One of the project’s focus areas is to make male-dominated workplaces more family friendly, but Ree-Lindstad emphasizes that gender imbalance in the technology professions is a problem that must also be addressed long before, in kindergarten and school.

“At the same time, we know it’s crucial for gender equality that companies create a framework that promotes a family-friendly working life. If employees are expected to work overtime and to be available outside of regular work hours, this is not family friendly.
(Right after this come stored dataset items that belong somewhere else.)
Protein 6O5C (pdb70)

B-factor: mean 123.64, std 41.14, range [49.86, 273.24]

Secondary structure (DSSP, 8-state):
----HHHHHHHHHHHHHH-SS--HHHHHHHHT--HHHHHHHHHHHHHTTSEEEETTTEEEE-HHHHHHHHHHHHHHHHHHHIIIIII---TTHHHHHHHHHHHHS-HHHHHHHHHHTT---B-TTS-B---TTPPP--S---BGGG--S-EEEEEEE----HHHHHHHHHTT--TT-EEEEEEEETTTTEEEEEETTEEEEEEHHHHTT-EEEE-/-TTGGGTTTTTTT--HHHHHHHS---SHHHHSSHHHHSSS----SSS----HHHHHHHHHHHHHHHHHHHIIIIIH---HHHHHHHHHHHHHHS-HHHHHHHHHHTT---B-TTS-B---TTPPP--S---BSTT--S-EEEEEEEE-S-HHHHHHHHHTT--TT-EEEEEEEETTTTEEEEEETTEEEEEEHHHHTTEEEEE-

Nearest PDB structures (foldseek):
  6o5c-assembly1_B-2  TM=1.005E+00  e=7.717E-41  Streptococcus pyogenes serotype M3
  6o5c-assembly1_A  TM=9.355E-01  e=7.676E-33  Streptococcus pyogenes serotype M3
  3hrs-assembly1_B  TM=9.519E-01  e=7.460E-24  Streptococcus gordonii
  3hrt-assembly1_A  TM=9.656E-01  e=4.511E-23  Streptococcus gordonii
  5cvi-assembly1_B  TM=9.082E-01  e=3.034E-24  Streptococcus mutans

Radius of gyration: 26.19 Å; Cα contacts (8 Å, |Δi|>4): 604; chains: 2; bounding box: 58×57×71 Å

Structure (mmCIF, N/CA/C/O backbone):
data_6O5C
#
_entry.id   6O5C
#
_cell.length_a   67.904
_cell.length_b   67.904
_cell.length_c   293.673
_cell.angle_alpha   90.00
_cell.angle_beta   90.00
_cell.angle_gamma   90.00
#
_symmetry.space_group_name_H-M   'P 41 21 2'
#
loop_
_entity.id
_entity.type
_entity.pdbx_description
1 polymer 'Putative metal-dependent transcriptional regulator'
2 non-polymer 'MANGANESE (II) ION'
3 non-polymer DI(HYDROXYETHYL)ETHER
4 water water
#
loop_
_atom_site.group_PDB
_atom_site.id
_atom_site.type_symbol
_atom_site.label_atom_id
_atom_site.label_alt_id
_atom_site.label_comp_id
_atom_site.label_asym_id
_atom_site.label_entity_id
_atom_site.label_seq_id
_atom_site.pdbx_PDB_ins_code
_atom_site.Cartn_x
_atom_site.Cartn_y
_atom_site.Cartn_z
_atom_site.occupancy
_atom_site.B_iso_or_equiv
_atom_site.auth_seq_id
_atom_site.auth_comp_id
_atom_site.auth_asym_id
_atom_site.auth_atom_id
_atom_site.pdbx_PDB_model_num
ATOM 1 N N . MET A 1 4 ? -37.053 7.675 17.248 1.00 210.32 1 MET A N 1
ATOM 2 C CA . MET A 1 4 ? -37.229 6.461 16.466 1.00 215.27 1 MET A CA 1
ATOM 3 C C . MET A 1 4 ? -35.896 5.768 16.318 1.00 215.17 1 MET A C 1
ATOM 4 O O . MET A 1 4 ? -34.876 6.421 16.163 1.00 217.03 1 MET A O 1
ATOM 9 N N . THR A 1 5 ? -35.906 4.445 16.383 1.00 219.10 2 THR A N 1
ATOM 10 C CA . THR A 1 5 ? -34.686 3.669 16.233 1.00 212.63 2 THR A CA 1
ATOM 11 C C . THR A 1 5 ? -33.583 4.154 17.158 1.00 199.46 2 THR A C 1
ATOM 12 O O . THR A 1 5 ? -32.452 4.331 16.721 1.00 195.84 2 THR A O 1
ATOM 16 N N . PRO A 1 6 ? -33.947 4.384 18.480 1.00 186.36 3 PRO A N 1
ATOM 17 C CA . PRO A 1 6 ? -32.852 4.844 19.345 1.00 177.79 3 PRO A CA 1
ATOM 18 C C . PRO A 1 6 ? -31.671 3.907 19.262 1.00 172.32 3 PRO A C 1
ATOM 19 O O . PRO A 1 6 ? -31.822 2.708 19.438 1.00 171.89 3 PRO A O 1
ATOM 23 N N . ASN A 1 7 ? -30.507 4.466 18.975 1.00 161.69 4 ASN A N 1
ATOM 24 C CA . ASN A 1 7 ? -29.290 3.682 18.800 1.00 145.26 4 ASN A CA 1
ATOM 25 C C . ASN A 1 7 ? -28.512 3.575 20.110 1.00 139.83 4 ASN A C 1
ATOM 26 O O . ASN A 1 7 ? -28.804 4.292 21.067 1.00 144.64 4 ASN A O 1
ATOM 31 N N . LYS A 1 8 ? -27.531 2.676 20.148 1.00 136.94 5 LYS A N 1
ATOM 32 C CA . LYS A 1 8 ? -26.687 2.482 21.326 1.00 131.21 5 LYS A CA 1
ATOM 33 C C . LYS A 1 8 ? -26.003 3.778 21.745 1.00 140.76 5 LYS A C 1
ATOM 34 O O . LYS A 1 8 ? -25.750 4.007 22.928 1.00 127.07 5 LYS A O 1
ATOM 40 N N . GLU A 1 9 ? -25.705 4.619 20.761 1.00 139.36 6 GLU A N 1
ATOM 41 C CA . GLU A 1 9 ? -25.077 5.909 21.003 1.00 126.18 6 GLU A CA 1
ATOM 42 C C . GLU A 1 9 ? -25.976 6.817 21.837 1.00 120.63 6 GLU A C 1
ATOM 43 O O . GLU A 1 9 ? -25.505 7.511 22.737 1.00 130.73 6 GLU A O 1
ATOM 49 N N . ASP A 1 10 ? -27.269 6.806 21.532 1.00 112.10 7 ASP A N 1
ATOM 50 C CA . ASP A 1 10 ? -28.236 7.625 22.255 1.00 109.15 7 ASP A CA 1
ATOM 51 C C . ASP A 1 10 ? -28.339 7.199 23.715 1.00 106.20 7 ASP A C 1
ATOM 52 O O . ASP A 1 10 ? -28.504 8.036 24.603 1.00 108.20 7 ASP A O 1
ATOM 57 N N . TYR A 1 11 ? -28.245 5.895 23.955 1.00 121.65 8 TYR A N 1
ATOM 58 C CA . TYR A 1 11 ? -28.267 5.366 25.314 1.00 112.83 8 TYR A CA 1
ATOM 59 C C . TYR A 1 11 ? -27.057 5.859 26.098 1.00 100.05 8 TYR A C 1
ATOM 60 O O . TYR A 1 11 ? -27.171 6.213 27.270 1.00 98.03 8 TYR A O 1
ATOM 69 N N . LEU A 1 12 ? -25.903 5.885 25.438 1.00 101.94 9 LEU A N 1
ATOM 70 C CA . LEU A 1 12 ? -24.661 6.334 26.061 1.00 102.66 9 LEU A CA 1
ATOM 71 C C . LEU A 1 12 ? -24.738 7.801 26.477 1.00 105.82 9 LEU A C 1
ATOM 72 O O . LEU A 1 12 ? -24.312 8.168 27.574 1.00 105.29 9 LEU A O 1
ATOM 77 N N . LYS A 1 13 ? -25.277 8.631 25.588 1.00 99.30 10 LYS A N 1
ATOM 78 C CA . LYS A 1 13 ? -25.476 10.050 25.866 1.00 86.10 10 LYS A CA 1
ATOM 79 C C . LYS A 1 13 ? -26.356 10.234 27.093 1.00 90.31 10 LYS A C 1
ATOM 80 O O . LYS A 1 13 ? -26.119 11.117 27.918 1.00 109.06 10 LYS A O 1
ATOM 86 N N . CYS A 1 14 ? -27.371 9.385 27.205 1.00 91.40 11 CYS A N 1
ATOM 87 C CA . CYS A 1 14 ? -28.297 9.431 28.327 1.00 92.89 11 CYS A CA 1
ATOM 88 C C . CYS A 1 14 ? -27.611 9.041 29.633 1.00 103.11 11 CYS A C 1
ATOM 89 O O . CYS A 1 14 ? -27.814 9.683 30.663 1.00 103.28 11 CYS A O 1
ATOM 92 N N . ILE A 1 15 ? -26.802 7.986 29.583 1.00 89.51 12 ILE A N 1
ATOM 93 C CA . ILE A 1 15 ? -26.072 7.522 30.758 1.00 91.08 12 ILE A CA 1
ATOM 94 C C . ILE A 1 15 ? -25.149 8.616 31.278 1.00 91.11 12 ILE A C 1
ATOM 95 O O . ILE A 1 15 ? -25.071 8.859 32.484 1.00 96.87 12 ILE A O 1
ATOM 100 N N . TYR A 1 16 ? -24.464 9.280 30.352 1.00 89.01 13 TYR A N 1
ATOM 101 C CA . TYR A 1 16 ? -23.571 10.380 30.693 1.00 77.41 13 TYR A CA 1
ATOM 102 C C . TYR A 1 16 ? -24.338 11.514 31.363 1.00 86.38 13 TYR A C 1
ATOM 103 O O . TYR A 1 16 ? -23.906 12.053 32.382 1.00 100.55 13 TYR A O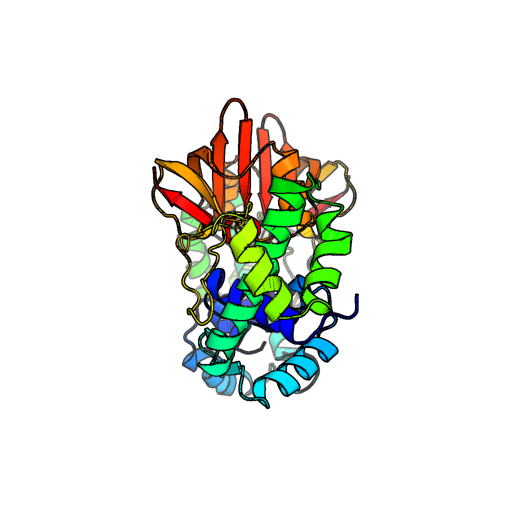 1
ATOM 112 N N . GLU A 1 17 ? -25.484 11.862 30.785 1.00 90.76 14 GLU A N 1
ATOM 113 C CA . GLU A 1 17 ? -26.314 12.945 31.301 1.00 65.87 14 GLU A CA 1
ATOM 114 C C . GLU A 1 17 ? -26.819 12.657 32.712 1.00 77.39 14 GLU A C 1
ATOM 115 O O . GLU A 1 17 ? -26.788 13.531 33.579 1.00 99.25 14 GLU A O 1
ATOM 121 N N . ILE A 1 18 ? -27.284 11.433 32.938 1.00 89.74 15 ILE A N 1
ATOM 122 C CA . ILE A 1 18 ? -27.790 11.041 34.250 1.00 93.57 15 ILE A CA 1
ATOM 123 C C . ILE A 1 18 ? -26.663 11.029 35.280 1.00 89.15 15 ILE A C 1
ATOM 124 O O . ILE A 1 18 ? -26.857 11.431 36.427 1.00 82.85 15 ILE A O 1
ATOM 129 N N . GLY A 1 19 ? -25.483 10.583 34.859 1.00 93.93 16 GLY A N 1
ATOM 130 C CA . GLY A 1 19 ? -24.312 10.592 35.717 1.00 94.65 16 GLY A CA 1
ATOM 131 C C . GLY A 1 19 ? -23.972 11.992 36.193 1.00 97.03 16 GLY A C 1
ATOM 132 O O . GLY A 1 19 ? -23.396 12.173 37.266 1.00 100.85 16 GLY A O 1
ATOM 133 N N . GLU A 1 20 ? -24.333 12.984 35.383 1.00 94.55 17 GLU A N 1
ATOM 134 C CA . GLU A 1 20 ? -24.155 14.387 35.738 1.00 96.48 17 GLU A CA 1
ATOM 135 C C . GLU A 1 20 ? -25.194 14.856 36.753 1.00 100.01 17 GLU A C 1
ATOM 136 O O . GLU A 1 20 ? -24.882 15.623 37.665 1.00 97.54 17 GLU A O 1
ATOM 142 N N . GLN A 1 21 ? -26.429 14.390 36.585 1.00 93.32 18 GLN A N 1
ATOM 143 C CA . GLN A 1 21 ? -27.560 14.895 37.358 1.00 92.95 18 GLN A CA 1
ATOM 144 C C . GLN A 1 21 ? -27.882 14.055 38.594 1.00 89.18 18 GLN A C 1
ATOM 145 O O . GLN A 1 21 ? -28.630 14.494 39.469 1.00 78.00 18 GLN A O 1
ATOM 151 N N . GLU A 1 22 ? -27.325 12.850 38.666 1.00 114.89 19 GLU A N 1
ATOM 152 C CA . GLU A 1 22 ? -27.664 11.928 39.748 1.00 104.22 19 GLU A CA 1
ATOM 153 C C . GLU A 1 22 ? -26.435 11.344 40.438 1.00 94.06 19 GLU A C 1
ATOM 154 O O . GLU A 1 22 ? -25.370 11.224 39.830 1.00 112.55 19 GLU A O 1
ATOM 160 N N . PRO A 1 23 ? -26.583 10.986 41.723 1.00 95.68 20 PRO A N 1
ATOM 161 C CA . PRO A 1 23 ? -25.540 10.268 42.463 1.00 114.21 20 PRO A CA 1
ATOM 162 C C . PRO A 1 23 ? -25.409 8.826 41.981 1.00 117.93 20 PRO A C 1
ATOM 163 O O . PRO A 1 23 ? -24.305 8.365 41.689 1.00 117.64 20 PRO A O 1
ATOM 167 N N . LYS A 1 24 ? -26.538 8.127 41.901 1.00 112.13 21 LYS A N 1
ATOM 168 C CA . LYS A 1 24 ? -26.566 6.742 41.443 1.00 108.15 21 LYS A CA 1
ATOM 169 C C . LYS A 1 24 ? -27.500 6.601 40.244 1.00 100.92 21 LYS A C 1
ATOM 170 O O . LYS A 1 24 ? -28.599 7.155 40.235 1.00 107.60 21 LYS A O 1
ATOM 176 N N . ILE A 1 25 ? -27.055 5.860 39.233 1.00 107.09 22 ILE A N 1
ATOM 177 C CA . ILE A 1 25 ? -27.816 5.703 37.997 1.00 107.65 22 ILE A CA 1
ATOM 178 C C . ILE A 1 25 ? -28.601 4.393 37.970 1.00 116.68 22 ILE A C 1
ATOM 179 O O . ILE A 1 25 ? -28.020 3.319 37.820 1.00 125.02 22 ILE A O 1
ATOM 184 N N . THR A 1 26 ? -29.920 4.484 38.108 1.00 120.20 23 THR A N 1
ATOM 185 C CA . THR A 1 26 ? -30.766 3.295 38.070 1.00 110.40 23 THR A CA 1
ATOM 186 C C . THR A 1 26 ? -31.382 3.102 36.688 1.00 116.56 23 THR A C 1
ATOM 187 O O . THR A 1 26 ? -31.436 4.034 35.886 1.00 108.81 23 THR A O 1
ATOM 191 N N . ASN A 1 27 ? -31.844 1.885 36.418 1.00 130.18 24 ASN A N 1
ATOM 192 C CA . ASN A 1 27 ? -32.389 1.535 35.111 1.00 117.67 24 ASN A CA 1
ATOM 193 C C . ASN A 1 27 ? -33.715 2.226 34.811 1.00 107.49 24 ASN A C 1
ATOM 194 O O . ASN A 1 27 ? -34.043 2.470 33.650 1.00 102.71 24 ASN A O 1
ATOM 199 N N . LYS A 1 28 ? -34.473 2.535 35.859 1.00 115.69 25 LYS A N 1
ATOM 200 C CA . LYS A 1 28 ? -35.763 3.199 35.700 1.00 115.97 25 LYS A CA 1
ATOM 201 C C . LYS A 1 28 ? -35.598 4.582 35.077 1.00 120.54 25 LYS A C 1
ATOM 202 O O . LYS A 1 28 ? -36.339 4.954 34.167 1.00 112.04 25 LYS A O 1
ATOM 208 N N . MET A 1 29 ? -34.622 5.335 35.573 1.00 128.71 26 MET A N 1
ATOM 209 C CA . MET A 1 29 ? -34.352 6.673 35.060 1.00 123.53 26 MET A CA 1
ATOM 210 C C . MET A 1 29 ? -33.891 6.619 33.609 1.00 115.28 26 MET A C 1
ATOM 211 O O . MET A 1 29 ? -34.209 7.503 32.815 1.00 138.80 26 MET A O 1
ATOM 216 N N . VAL A 1 30 ? -33.143 5.575 33.267 1.00 109.59 27 VAL A N 1
ATOM 217 C CA . VAL A 1 30 ? -32.681 5.380 31.899 1.00 99.60 27 VAL A CA 1
ATOM 218 C C . VAL A 1 30 ? -33.856 5.078 30.975 1.00 104.59 27 VAL A C 1
ATOM 219 O O . VAL A 1 30 ? -33.891 5.523 29.828 1.00 100.40 27 VAL A O 1
ATOM 223 N N . ALA A 1 31 ? -34.824 4.326 31.489 1.00 123.74 28 ALA A N 1
ATOM 224 C CA . ALA A 1 31 ? -35.996 3.947 30.710 1.00 120.14 28 ALA A CA 1
ATOM 225 C C . ALA A 1 31 ? -36.936 5.130 30.501 1.00 133.17 28 ALA A C 1
ATOM 226 O O . ALA A 1 31 ? -37.438 5.346 29.398 1.00 141.13 28 ALA A O 1
ATOM 228 N N . GLU A 1 32 ? -37.170 5.894 31.565 1.00 132.82 29 GLU A N 1
ATOM 229 C CA . GLU A 1 32 ? -38.064 7.046 31.502 1.00 123.89 29 GLU A CA 1
ATOM 230 C C . GLU A 1 32 ? -37.494 8.161 30.628 1.00 128.53 29 GLU A C 1
ATOM 231 O O . GLU A 1 32 ? -38.240 8.908 29.995 1.00 153.23 29 GLU A O 1
ATOM 237 N N . LYS A 1 33 ? -36.169 8.265 30.596 1.00 123.09 30 LYS A N 1
ATOM 238 C CA . LYS A 1 33 ? -35.495 9.308 29.829 1.00 126.92 30 LYS A CA 1
ATOM 239 C C . LYS A 1 33 ? -35.494 8.985 28.336 1.00 132.42 30 LYS A C 1
ATOM 240 O O . LYS A 1 33 ? -35.710 9.863 27.500 1.00 134.35 30 LYS A O 1
ATOM 246 N N . MET A 1 34 ? -35.250 7.719 28.013 1.00 140.39 31 MET A N 1
ATOM 247 C CA . MET A 1 34 ? -35.191 7.266 26.626 1.00 133.07 31 MET A CA 1
ATOM 248 C C . MET A 1 34 ? -36.576 6.930 26.080 1.00 140.49 31 MET A C 1
ATOM 249 O O . MET A 1 34 ? -36.729 6.669 24.886 1.00 138.00 31 MET A O 1
ATOM 254 N N . HIS A 1 35 ? -37.571 6.936 26.965 1.00 150.85 32 HIS A N 1
ATOM 255 C CA . HIS A 1 35 ? -38.948 6.581 26.621 1.00 155.53 32 HIS A CA 1
ATOM 256 C C . HIS A 1 35 ? -39.027 5.169 26.042 1.00 145.30 32 HIS A C 1
ATOM 257 O O . HIS A 1 35 ? -39.698 4.933 25.038 1.00 141.26 32 HIS A O 1
ATOM 264 N N . VAL A 1 36 ? -38.332 4.237 26.688 1.00 151.80 33 VAL A N 1
ATOM 265 C CA . VAL A 1 36 ? -38.281 2.847 26.244 1.00 163.74 33 VAL A CA 1
ATOM 266 C C . VAL A 1 36 ? -38.623 1.912 27.403 1.00 171.65 33 VAL A C 1
ATOM 267 O O . VAL A 1 36 ? -38.278 2.191 28.551 1.00 175.05 33 VAL A O 1
ATOM 271 N N . SER A 1 37 ? -39.313 0.814 27.105 1.00 184.79 34 SER A N 1
ATOM 272 C CA . SER A 1 37 ? -39.647 -0.183 28.116 1.00 178.58 34 SER A CA 1
ATOM 273 C C . SER A 1 37 ? -38.391 -0.772 28.753 1.00 174.99 34 SER A C 1
ATOM 274 O O . SER A 1 37 ? -37.355 -0.902 28.101 1.00 172.11 34 SER A O 1
ATOM 277 N N . ALA A 1 38 ? -38.500 -1.126 30.030 1.00 169.81 35 ALA A N 1
ATOM 278 C CA . ALA A 1 38 ? -37.374 -1.639 30.811 1.00 173.62 35 ALA A CA 1
ATOM 279 C C . ALA A 1 38 ? -36.633 -2.848 30.208 1.00 171.49 35 ALA A C 1
ATOM 280 O O . ALA A 1 38 ? -35.408 -2.912 30.307 1.00 175.84 35 ALA A O 1
ATOM 282 N N . PRO A 1 39 ? -37.358 -3.817 29.605 1.00 176.49 36 PRO A N 1
ATOM 283 C CA . PRO A 1 39 ? -36.618 -4.942 29.016 1.00 173.52 36 PRO A CA 1
ATOM 284 C C . PRO A 1 39 ? -35.611 -4.533 27.939 1.00 173.63 36 PRO A C 1
ATOM 285 O O . PRO A 1 39 ? -34.471 -4.999 27.968 1.00 170.55 36 PRO A O 1
ATOM 289 N N . ALA A 1 40 ? -36.024 -3.679 27.009 1.00 177.95 37 ALA A N 1
ATOM 290 C CA . ALA A 1 40 ? -35.134 -3.230 25.943 1.00 172.47 37 ALA A CA 1
ATOM 291 C C . ALA A 1 40 ? -33.990 -2.392 26.506 1.00 165.40 37 ALA A C 1
ATOM 292 O O . ALA A 1 40 ? -32.916 -2.312 25.909 1.00 150.88 37 ALA A O 1
ATOM 294 N N . VAL A 1 41 ? -34.228 -1.773 27.658 1.00 168.77 38 VAL A N 1
ATOM 295 C CA . VAL A 1 41 ? -33.204 -0.990 28.341 1.00 161.34 38 VAL A CA 1
ATOM 296 C C . VAL A 1 41 ? -32.114 -1.890 28.910 1.00 163.45 38 VAL A C 1
ATOM 297 O O . VAL A 1 41 ? -30.929 -1.687 28.648 1.00 159.07 38 VAL A O 1
ATOM 301 N N . SER A 1 42 ? -32.525 -2.886 29.689 1.00 166.81 39 SER A N 1
ATOM 302 C CA . SER A 1 42 ? -31.586 -3.812 30.310 1.00 159.09 39 SER A CA 1
ATOM 303 C C . SER A 1 42 ? -30.856 -4.647 29.262 1.00 159.60 39 SER A C 1
ATOM 304 O O . SER A 1 42 ? -29.692 -5.001 29.442 1.00 161.21 39 SER A O 1
ATOM 307 N N . GLU A 1 43 ? -31.545 -4.957 28.167 1.00 159.65 40 GLU A N 1
ATOM 308 C CA . GLU A 1 43 ? -30.947 -5.728 27.083 1.00 163.72 40 GLU A CA 1
ATOM 309 C C . GLU A 1 43 ? -29.907 -4.897 26.344 1.00 167.15 40 GLU A C 1
ATOM 310 O O . GLU A 1 43 ? -28.881 -5.416 25.902 1.00 171.15 40 GLU A O 1
ATOM 316 N N . MET A 1 44 ? -30.184 -3.605 26.206 1.00 169.69 41 MET A N 1
ATOM 317 C CA . MET A 1 44 ? -29.254 -2.687 25.565 1.00 166.35 41 MET A CA 1
ATOM 318 C C . MET A 1 44 ? -28.031 -2.476 26.451 1.00 159.36 41 MET A C 1
ATOM 319 O O . MET A 1 44 ? -26.903 -2.423 25.962 1.00 158.46 41 MET A O 1
ATOM 324 N N . ILE A 1 45 ? -28.267 -2.359 27.755 1.00 155.10 42 ILE A N 1
ATOM 325 C CA . ILE A 1 45 ? -27.191 -2.207 28.730 1.00 144.09 42 ILE A CA 1
ATOM 326 C C . ILE A 1 45 ? -26.256 -3.414 28.681 1.00 159.13 42 ILE A C 1
ATOM 327 O O . ILE A 1 45 ? -25.041 -3.276 28.832 1.00 157.22 42 ILE A O 1
ATOM 332 N N . LYS A 1 46 ? -26.829 -4.591 28.445 1.00 178.87 43 LYS A N 1
ATOM 333 C CA . LYS A 1 46 ? -26.047 -5.809 28.256 1.00 175.79 43 LYS A CA 1
ATOM 334 C C . LYS A 1 46 ? -25.096 -5.681 27.068 1.00 167.28 43 LYS A C 1
ATOM 335 O O . LYS A 1 46 ? -23.932 -6.067 27.152 1.00 164.75 43 LYS A O 1
ATOM 341 N N . LYS A 1 47 ? -25.597 -5.137 25.962 1.00 167.51 44 LYS A N 1
ATOM 342 C CA . LYS A 1 47 ? -24.787 -4.977 24.759 1.00 159.58 44 LYS A CA 1
ATOM 343 C C . LYS A 1 47 ? -23.718 -3.903 24.942 1.00 161.77 44 LYS A C 1
ATOM 344 O O . LYS A 1 47 ? -22.654 -3.971 24.330 1.00 154.12 44 LYS A O 1
ATOM 350 N N . MET A 1 48 ? -24.003 -2.916 25.786 1.00 158.78 45 MET A N 1
ATOM 351 C CA . MET A 1 48 ? -23.063 -1.827 26.027 1.00 141.36 45 MET A CA 1
ATOM 352 C C . MET A 1 48 ? -21.979 -2.232 27.022 1.00 144.28 45 MET A C 1
ATOM 353 O O . MET A 1 48 ? -20.805 -1.915 26.835 1.00 139.06 45 MET A O 1
ATOM 358 N N . ILE A 1 49 ? -22.378 -2.937 28.077 1.00 148.74 46 ILE A N 1
ATOM 359 C CA . ILE A 1 49 ? -21.436 -3.384 29.097 1.00 140.05 46 ILE A CA 1
ATOM 360 C C . ILE A 1 49 ? -20.508 -4.456 28.527 1.00 146.15 46 ILE A C 1
ATOM 361 O O . ILE A 1 49 ? -19.426 -4.705 29.057 1.00 143.34 46 ILE A O 1
ATOM 366 N N . SER A 1 50 ? -20.936 -5.073 27.429 1.00 159.72 47 SER A N 1
ATOM 367 C CA . SER A 1 50 ? -20.163 -6.125 26.782 1.00 160.61 47 SER A CA 1
ATOM 368 C C . SER A 1 50 ? -19.087 -5.553 25.868 1.00 153.31 47 SER A C 1
ATOM 369 O O . SER A 1 50 ? -17.984 -6.090 25.779 1.00 146.55 47 SER A O 1
ATOM 372 N N . GLN A 1 51 ? -19.416 -4.458 25.191 1.00 157.07 48 GLN A N 1
ATOM 373 C CA . GLN A 1 51 ? -18.518 -3.869 24.205 1.00 156.38 48 GLN A CA 1
ATOM 374 C C . GLN A 1 51 ? -17.531 -2.888 24.838 1.00 151.30 48 GLN A C 1
ATOM 375 O O . GLN A 1 51 ? -16.911 -2.082 24.144 1.00 146.69 48 GLN A O 1
ATOM 381 N N . GLY A 1 52 ? -17.392 -2.966 26.158 1.00 146.17 49 GLY A N 1
ATOM 382 C CA . GLY A 1 52 ? -16.373 -2.216 26.872 1.00 140.06 49 GLY A CA 1
ATOM 383 C C . GLY A 1 52 ? -16.657 -0.739 27.062 1.00 138.48 49 GLY A C 1
ATOM 384 O O . GLY A 1 52 ? -15.733 0.053 27.252 1.00 129.91 49 GLY A O 1
ATOM 385 N N . TRP A 1 53 ? -17.931 -0.364 27.017 1.00 143.70 50 TRP A N 1
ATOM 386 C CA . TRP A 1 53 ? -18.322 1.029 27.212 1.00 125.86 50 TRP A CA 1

This may deter women from applying, and should worry employers,” says Ree-Lindstad.

Untapped potential – also among immigrants

Liv Anne Støren also finds it paradoxical that there is talk of a lack of expertise in the natural sciences and technology when certain groups are especially vulnerable to unemployment or other forms of maladjustment within this field in particular.

“We also know that master’ graduates with an immigrant background are at especially high risk of unemployment, and this applies especially within natural science and technology,” she explains.

“On the whole this seems rather paradoxical since the general belief within the industry is that there is a lack of expertise in the natural sciences and technology,” she says.

“This suggests that we have a lot of untapped potential in this field.”

Many want to become researchers

Another new element in this year’s candidate survey is an overview of the recent graduates’ motivation to pursue a research career. In this part of the survey, which was commissioned by the Norwegian Association of Researchers, the authors found no difference between the genders – including in natural science and technology.

“We see that research is perceived as an attractive career path for many master’s graduates, and this is evenly distributed between women and men,” says Støren.

“This applies to the technical and natural science subjects as well. The percentage of women with a master’s degree in this field who said that they wanted to conduct research was actually slightly higher than the percentage of men with this type of master’s degree. There is enormous potential here for female researchers,” she says.

Salary differences increase over time

The report also shows that women have a somewhat lower salary than men at the beginning of their careers and that this is true regardless of scientific field and sector.

“We found that the salary differences between the genders was four percent a half year after completion of the master’s degree, and this is also the figure we got after controlling for scientific field and sector,” says Støren.

“But generally we can say that we seldom find any particular salary differences between women and men a half year after completion of the master’s degree. Instead, the differences increase more throughout their careers.”